Copy out each line in the listing below where the word "Homo" appears.

<<<<

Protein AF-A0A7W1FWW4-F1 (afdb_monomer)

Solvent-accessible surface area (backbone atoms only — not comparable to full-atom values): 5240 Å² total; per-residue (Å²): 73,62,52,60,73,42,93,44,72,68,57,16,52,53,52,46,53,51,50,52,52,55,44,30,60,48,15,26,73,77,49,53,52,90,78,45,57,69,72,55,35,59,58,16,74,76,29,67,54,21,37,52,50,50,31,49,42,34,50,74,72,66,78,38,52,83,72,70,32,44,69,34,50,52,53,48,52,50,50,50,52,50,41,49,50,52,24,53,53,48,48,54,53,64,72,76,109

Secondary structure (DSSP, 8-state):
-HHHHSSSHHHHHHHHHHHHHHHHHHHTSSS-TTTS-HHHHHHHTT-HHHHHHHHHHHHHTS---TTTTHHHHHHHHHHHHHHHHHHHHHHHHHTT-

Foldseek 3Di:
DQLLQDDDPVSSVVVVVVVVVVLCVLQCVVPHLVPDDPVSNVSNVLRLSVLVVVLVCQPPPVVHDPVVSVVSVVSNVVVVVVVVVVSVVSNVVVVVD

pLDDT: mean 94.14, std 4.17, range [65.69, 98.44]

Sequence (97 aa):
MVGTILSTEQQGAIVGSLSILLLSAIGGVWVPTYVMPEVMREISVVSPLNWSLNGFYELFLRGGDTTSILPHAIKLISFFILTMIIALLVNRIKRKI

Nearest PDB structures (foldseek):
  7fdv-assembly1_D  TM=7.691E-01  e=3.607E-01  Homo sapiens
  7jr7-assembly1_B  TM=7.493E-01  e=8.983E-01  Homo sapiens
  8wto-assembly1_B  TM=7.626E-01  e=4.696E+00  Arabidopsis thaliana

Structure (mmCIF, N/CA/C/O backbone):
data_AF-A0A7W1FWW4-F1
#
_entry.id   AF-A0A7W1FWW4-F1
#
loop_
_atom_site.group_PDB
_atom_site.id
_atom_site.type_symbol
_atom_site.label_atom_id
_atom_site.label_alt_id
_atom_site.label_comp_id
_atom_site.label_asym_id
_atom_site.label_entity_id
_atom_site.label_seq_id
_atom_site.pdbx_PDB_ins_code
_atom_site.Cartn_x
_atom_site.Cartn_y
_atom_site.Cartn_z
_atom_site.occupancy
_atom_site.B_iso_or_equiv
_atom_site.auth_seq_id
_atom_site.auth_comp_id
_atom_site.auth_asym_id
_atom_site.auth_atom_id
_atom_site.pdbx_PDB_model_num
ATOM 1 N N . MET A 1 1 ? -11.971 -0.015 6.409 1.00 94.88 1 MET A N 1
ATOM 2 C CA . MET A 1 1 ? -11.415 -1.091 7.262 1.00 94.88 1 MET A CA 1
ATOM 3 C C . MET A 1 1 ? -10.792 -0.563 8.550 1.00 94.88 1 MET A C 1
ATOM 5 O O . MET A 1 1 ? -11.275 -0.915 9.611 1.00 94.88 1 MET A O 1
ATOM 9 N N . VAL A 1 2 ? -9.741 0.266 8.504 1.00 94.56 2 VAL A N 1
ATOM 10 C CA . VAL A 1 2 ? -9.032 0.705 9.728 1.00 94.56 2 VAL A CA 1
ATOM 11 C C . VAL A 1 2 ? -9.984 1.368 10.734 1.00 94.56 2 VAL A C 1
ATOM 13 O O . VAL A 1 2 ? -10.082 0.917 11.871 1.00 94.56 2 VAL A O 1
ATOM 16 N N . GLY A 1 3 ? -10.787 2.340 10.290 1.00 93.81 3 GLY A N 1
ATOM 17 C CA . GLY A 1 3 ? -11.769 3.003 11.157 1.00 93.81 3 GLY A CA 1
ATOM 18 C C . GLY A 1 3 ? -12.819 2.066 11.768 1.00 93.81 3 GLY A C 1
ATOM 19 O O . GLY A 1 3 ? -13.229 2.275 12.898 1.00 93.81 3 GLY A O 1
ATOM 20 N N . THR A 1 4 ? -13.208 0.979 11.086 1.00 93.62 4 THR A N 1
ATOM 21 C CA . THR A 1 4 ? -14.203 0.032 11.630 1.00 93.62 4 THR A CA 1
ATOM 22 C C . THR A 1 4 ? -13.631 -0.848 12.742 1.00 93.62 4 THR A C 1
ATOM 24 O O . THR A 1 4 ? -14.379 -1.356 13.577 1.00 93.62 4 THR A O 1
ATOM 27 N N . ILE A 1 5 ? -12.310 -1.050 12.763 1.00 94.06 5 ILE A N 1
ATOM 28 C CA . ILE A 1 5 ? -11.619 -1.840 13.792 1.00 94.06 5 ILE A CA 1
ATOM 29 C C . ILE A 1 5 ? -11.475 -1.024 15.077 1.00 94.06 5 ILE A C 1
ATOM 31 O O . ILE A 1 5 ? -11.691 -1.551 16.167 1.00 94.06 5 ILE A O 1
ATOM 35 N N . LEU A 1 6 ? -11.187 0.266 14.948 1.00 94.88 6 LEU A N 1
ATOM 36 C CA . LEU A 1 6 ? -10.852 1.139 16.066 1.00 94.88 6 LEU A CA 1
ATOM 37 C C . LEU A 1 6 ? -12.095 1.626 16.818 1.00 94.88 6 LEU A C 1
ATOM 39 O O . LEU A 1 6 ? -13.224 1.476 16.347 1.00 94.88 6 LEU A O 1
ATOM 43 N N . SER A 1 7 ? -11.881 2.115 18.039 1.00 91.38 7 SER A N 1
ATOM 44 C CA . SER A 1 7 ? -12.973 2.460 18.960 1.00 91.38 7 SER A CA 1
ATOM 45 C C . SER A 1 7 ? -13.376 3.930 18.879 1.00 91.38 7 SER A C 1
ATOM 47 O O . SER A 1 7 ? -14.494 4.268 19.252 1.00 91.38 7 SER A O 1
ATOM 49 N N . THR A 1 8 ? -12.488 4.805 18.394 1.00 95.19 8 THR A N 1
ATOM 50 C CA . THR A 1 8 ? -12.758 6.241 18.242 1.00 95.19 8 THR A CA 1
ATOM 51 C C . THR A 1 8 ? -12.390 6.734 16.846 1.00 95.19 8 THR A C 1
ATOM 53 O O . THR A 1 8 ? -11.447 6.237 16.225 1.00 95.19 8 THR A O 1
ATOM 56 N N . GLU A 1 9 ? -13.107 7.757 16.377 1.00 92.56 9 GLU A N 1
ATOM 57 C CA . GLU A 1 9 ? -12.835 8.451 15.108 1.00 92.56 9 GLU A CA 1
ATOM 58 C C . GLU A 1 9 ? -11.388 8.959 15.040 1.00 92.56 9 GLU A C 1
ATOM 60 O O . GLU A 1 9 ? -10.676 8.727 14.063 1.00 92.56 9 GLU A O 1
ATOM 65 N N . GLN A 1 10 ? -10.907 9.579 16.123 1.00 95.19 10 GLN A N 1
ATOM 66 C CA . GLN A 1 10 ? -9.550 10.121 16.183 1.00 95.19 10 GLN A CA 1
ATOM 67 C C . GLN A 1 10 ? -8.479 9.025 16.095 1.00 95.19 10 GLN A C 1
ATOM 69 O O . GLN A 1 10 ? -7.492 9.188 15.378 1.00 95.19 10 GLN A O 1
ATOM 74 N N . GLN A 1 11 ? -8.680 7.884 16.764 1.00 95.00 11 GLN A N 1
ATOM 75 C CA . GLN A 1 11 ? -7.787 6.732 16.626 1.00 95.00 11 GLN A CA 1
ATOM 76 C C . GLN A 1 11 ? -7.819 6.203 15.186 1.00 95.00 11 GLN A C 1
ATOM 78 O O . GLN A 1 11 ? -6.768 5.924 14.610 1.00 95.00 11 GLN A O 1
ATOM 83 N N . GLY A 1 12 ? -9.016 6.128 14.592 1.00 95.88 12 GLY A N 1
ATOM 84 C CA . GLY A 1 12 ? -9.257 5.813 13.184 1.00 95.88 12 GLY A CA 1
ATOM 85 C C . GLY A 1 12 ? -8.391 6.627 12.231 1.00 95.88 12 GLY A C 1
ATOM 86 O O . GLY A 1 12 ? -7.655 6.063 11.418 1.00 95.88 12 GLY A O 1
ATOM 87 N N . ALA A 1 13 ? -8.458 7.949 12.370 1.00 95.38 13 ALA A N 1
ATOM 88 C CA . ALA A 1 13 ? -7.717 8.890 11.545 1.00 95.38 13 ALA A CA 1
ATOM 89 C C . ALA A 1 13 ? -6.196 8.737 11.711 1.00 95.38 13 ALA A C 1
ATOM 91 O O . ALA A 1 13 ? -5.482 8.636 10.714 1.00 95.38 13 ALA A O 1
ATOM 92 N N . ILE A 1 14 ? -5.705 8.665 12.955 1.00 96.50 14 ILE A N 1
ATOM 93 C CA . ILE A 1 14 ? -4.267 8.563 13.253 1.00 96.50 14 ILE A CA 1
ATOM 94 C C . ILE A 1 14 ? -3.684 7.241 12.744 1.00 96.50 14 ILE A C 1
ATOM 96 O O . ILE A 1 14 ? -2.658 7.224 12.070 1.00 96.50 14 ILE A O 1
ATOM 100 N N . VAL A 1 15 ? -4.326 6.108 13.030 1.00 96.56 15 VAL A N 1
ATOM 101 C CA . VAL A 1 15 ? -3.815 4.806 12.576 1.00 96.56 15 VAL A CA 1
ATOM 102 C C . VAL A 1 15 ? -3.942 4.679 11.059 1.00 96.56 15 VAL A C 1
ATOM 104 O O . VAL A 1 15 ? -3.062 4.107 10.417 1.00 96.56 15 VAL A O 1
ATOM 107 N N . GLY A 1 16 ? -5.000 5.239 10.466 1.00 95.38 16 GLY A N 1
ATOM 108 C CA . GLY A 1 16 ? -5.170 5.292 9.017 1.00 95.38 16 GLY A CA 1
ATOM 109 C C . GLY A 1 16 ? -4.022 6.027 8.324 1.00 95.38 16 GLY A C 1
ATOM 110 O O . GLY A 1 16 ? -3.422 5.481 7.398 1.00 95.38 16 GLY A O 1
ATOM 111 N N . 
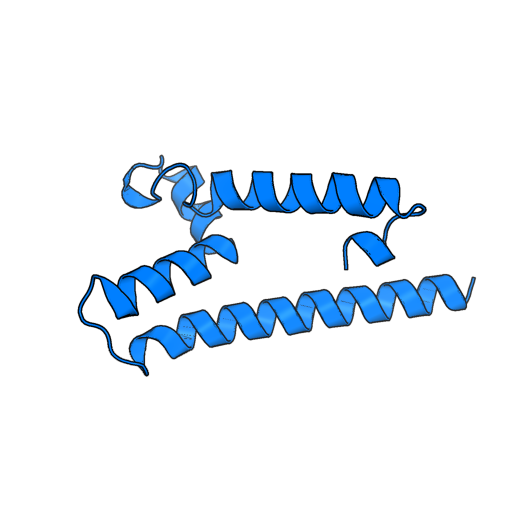SER A 1 17 ? -3.669 7.224 8.799 1.00 95.50 17 SER A N 1
ATOM 112 C CA . SER A 1 17 ? -2.571 8.010 8.227 1.00 95.50 17 SER A CA 1
ATOM 113 C C . SER A 1 17 ? -1.206 7.347 8.434 1.00 95.50 17 SER A C 1
ATOM 115 O O . SER A 1 17 ? -0.432 7.244 7.481 1.00 95.50 17 SER A O 1
ATOM 117 N N . LEU A 1 18 ? -0.935 6.803 9.626 1.00 96.50 18 LEU A N 1
ATOM 118 C CA . LEU A 1 18 ? 0.297 6.054 9.901 1.00 96.50 18 LEU A CA 1
ATOM 119 C C . LEU A 1 18 ? 0.422 4.801 9.026 1.00 96.50 18 LEU A C 1
ATOM 121 O O . LEU A 1 18 ? 1.510 4.494 8.545 1.00 96.50 18 LEU A O 1
ATOM 125 N N . SER A 1 19 ? -0.684 4.102 8.762 1.00 94.81 19 SER A N 1
ATOM 126 C CA . SER A 1 19 ? -0.687 2.934 7.873 1.00 94.81 19 SER A CA 1
ATOM 127 C C . SER A 1 19 ? -0.269 3.314 6.453 1.00 94.81 19 SER A C 1
ATOM 129 O O . SER A 1 19 ? 0.562 2.635 5.855 1.00 94.81 19 SER A O 1
ATOM 131 N N . ILE A 1 20 ? -0.805 4.418 5.920 1.00 94.69 20 ILE A N 1
ATOM 132 C CA . ILE A 1 20 ? -0.432 4.921 4.590 1.00 94.69 20 ILE A CA 1
ATOM 133 C C . ILE A 1 20 ? 1.045 5.323 4.562 1.00 94.69 20 ILE A C 1
ATOM 135 O O . ILE A 1 20 ? 1.739 4.997 3.603 1.00 94.69 20 ILE A O 1
ATOM 139 N N . LEU A 1 21 ? 1.539 5.985 5.612 1.00 94.69 21 LEU A N 1
ATOM 140 C CA . LEU A 1 21 ? 2.943 6.382 5.724 1.00 94.69 21 LEU A CA 1
ATOM 141 C C . LEU A 1 21 ? 3.891 5.171 5.716 1.00 94.69 21 LEU A C 1
ATOM 143 O O . LEU A 1 21 ? 4.876 5.160 4.984 1.00 94.69 21 LEU A O 1
ATOM 147 N N . LEU A 1 22 ? 3.586 4.126 6.486 1.00 94.00 22 LEU A N 1
ATOM 148 C CA . LEU A 1 22 ? 4.399 2.905 6.504 1.00 94.00 22 LEU A CA 1
ATOM 149 C C . LEU A 1 22 ? 4.365 2.191 5.149 1.00 94.00 22 LEU A C 1
ATOM 151 O O . LEU A 1 22 ? 5.402 1.792 4.617 1.00 94.00 22 LEU A O 1
ATOM 155 N N . LEU A 1 23 ? 3.176 2.078 4.554 1.00 94.38 23 LEU A N 1
ATOM 156 C CA . LEU A 1 23 ? 3.018 1.491 3.229 1.00 94.38 23 LEU A CA 1
ATOM 157 C C . LEU A 1 23 ? 3.755 2.293 2.152 1.00 94.38 23 LEU A C 1
ATOM 159 O O . LEU A 1 23 ? 4.193 1.690 1.175 1.00 94.38 23 LEU A O 1
ATOM 163 N N . SER A 1 24 ? 3.887 
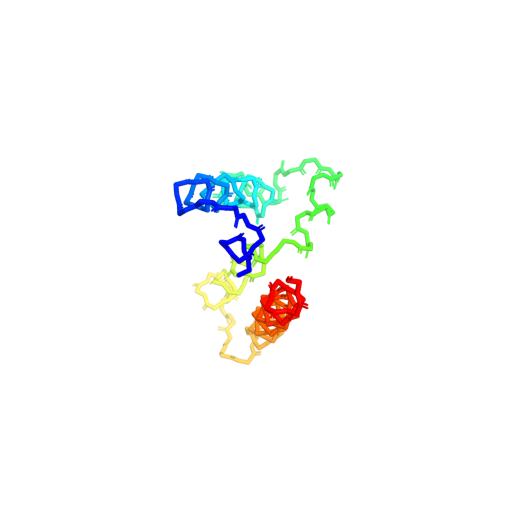3.617 2.289 1.00 93.12 24 SER A N 1
ATOM 164 C CA . SER A 1 24 ? 4.536 4.479 1.288 1.00 93.12 24 SER A CA 1
ATOM 165 C C . SER A 1 24 ? 6.058 4.377 1.350 1.00 93.12 24 SER A C 1
ATOM 167 O O . SER A 1 24 ? 6.708 4.333 0.301 1.00 93.12 24 SER A O 1
ATOM 169 N N . ALA A 1 25 ? 6.608 4.233 2.559 1.00 91.69 25 ALA A N 1
ATOM 170 C CA . ALA A 1 25 ? 8.022 3.953 2.777 1.00 91.69 25 ALA A CA 1
ATOM 171 C C . ALA A 1 25 ? 8.434 2.607 2.155 1.00 91.69 25 ALA A C 1
ATOM 173 O O . ALA A 1 25 ? 9.474 2.515 1.508 1.00 91.69 25 ALA A O 1
ATOM 174 N N . ILE A 1 26 ? 7.590 1.578 2.293 1.00 92.44 26 ILE A N 1
ATOM 175 C CA . ILE A 1 26 ? 7.842 0.233 1.749 1.00 92.44 26 ILE A CA 1
ATOM 176 C C . ILE A 1 26 ? 7.489 0.146 0.257 1.00 92.44 26 ILE A C 1
ATOM 178 O O . ILE A 1 26 ? 8.155 -0.536 -0.513 1.00 92.44 26 ILE A O 1
ATOM 182 N N . GLY A 1 27 ? 6.424 0.825 -0.172 1.00 92.56 27 GLY A N 1
ATOM 183 C CA . GLY A 1 27 ? 5.831 0.683 -1.504 1.00 92.56 27 GLY A CA 1
ATOM 184 C C . GLY A 1 27 ? 6.602 1.363 -2.631 1.00 92.56 27 GLY
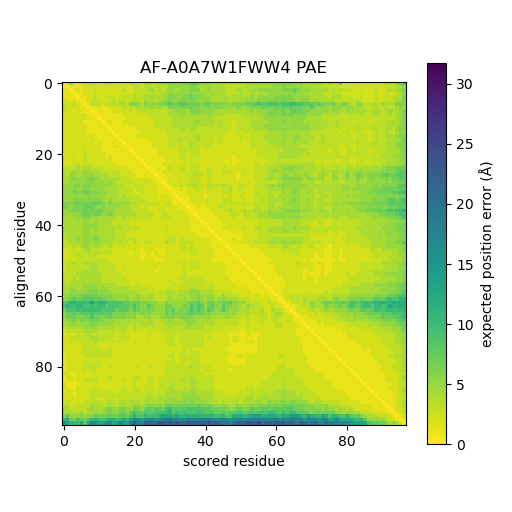 A C 1
ATOM 185 O O . GLY A 1 27 ? 6.237 1.201 -3.793 1.00 92.56 27 GLY A O 1
ATOM 186 N N . GLY A 1 28 ? 7.662 2.102 -2.314 1.00 92.62 28 GLY A N 1
ATOM 187 C CA . GLY A 1 28 ? 8.499 2.760 -3.311 1.00 92.62 28 GLY A CA 1
ATOM 188 C C . GLY A 1 28 ? 8.163 4.229 -3.570 1.00 92.62 28 GLY A C 1
ATOM 189 O O . GLY A 1 28 ? 8.702 4.809 -4.507 1.00 92.62 28 GLY A O 1
ATOM 190 N N . VAL A 1 29 ? 7.253 4.823 -2.782 1.00 93.50 29 VAL A N 1
ATOM 191 C CA . VAL A 1 29 ? 6.793 6.214 -2.967 1.00 93.50 29 VAL A CA 1
ATOM 192 C C . VAL A 1 29 ? 7.859 7.209 -2.514 1.00 93.50 29 VAL A C 1
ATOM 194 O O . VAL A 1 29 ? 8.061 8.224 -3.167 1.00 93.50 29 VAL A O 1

>>>>

## Final answer:
  7fdv-assembly1_D  TM=7.691E-01  e=3.607E-01  Homo sapiens
  7jr7-assembly1_B  TM=7.493E-01  e=8.983E-01  Homo sapiens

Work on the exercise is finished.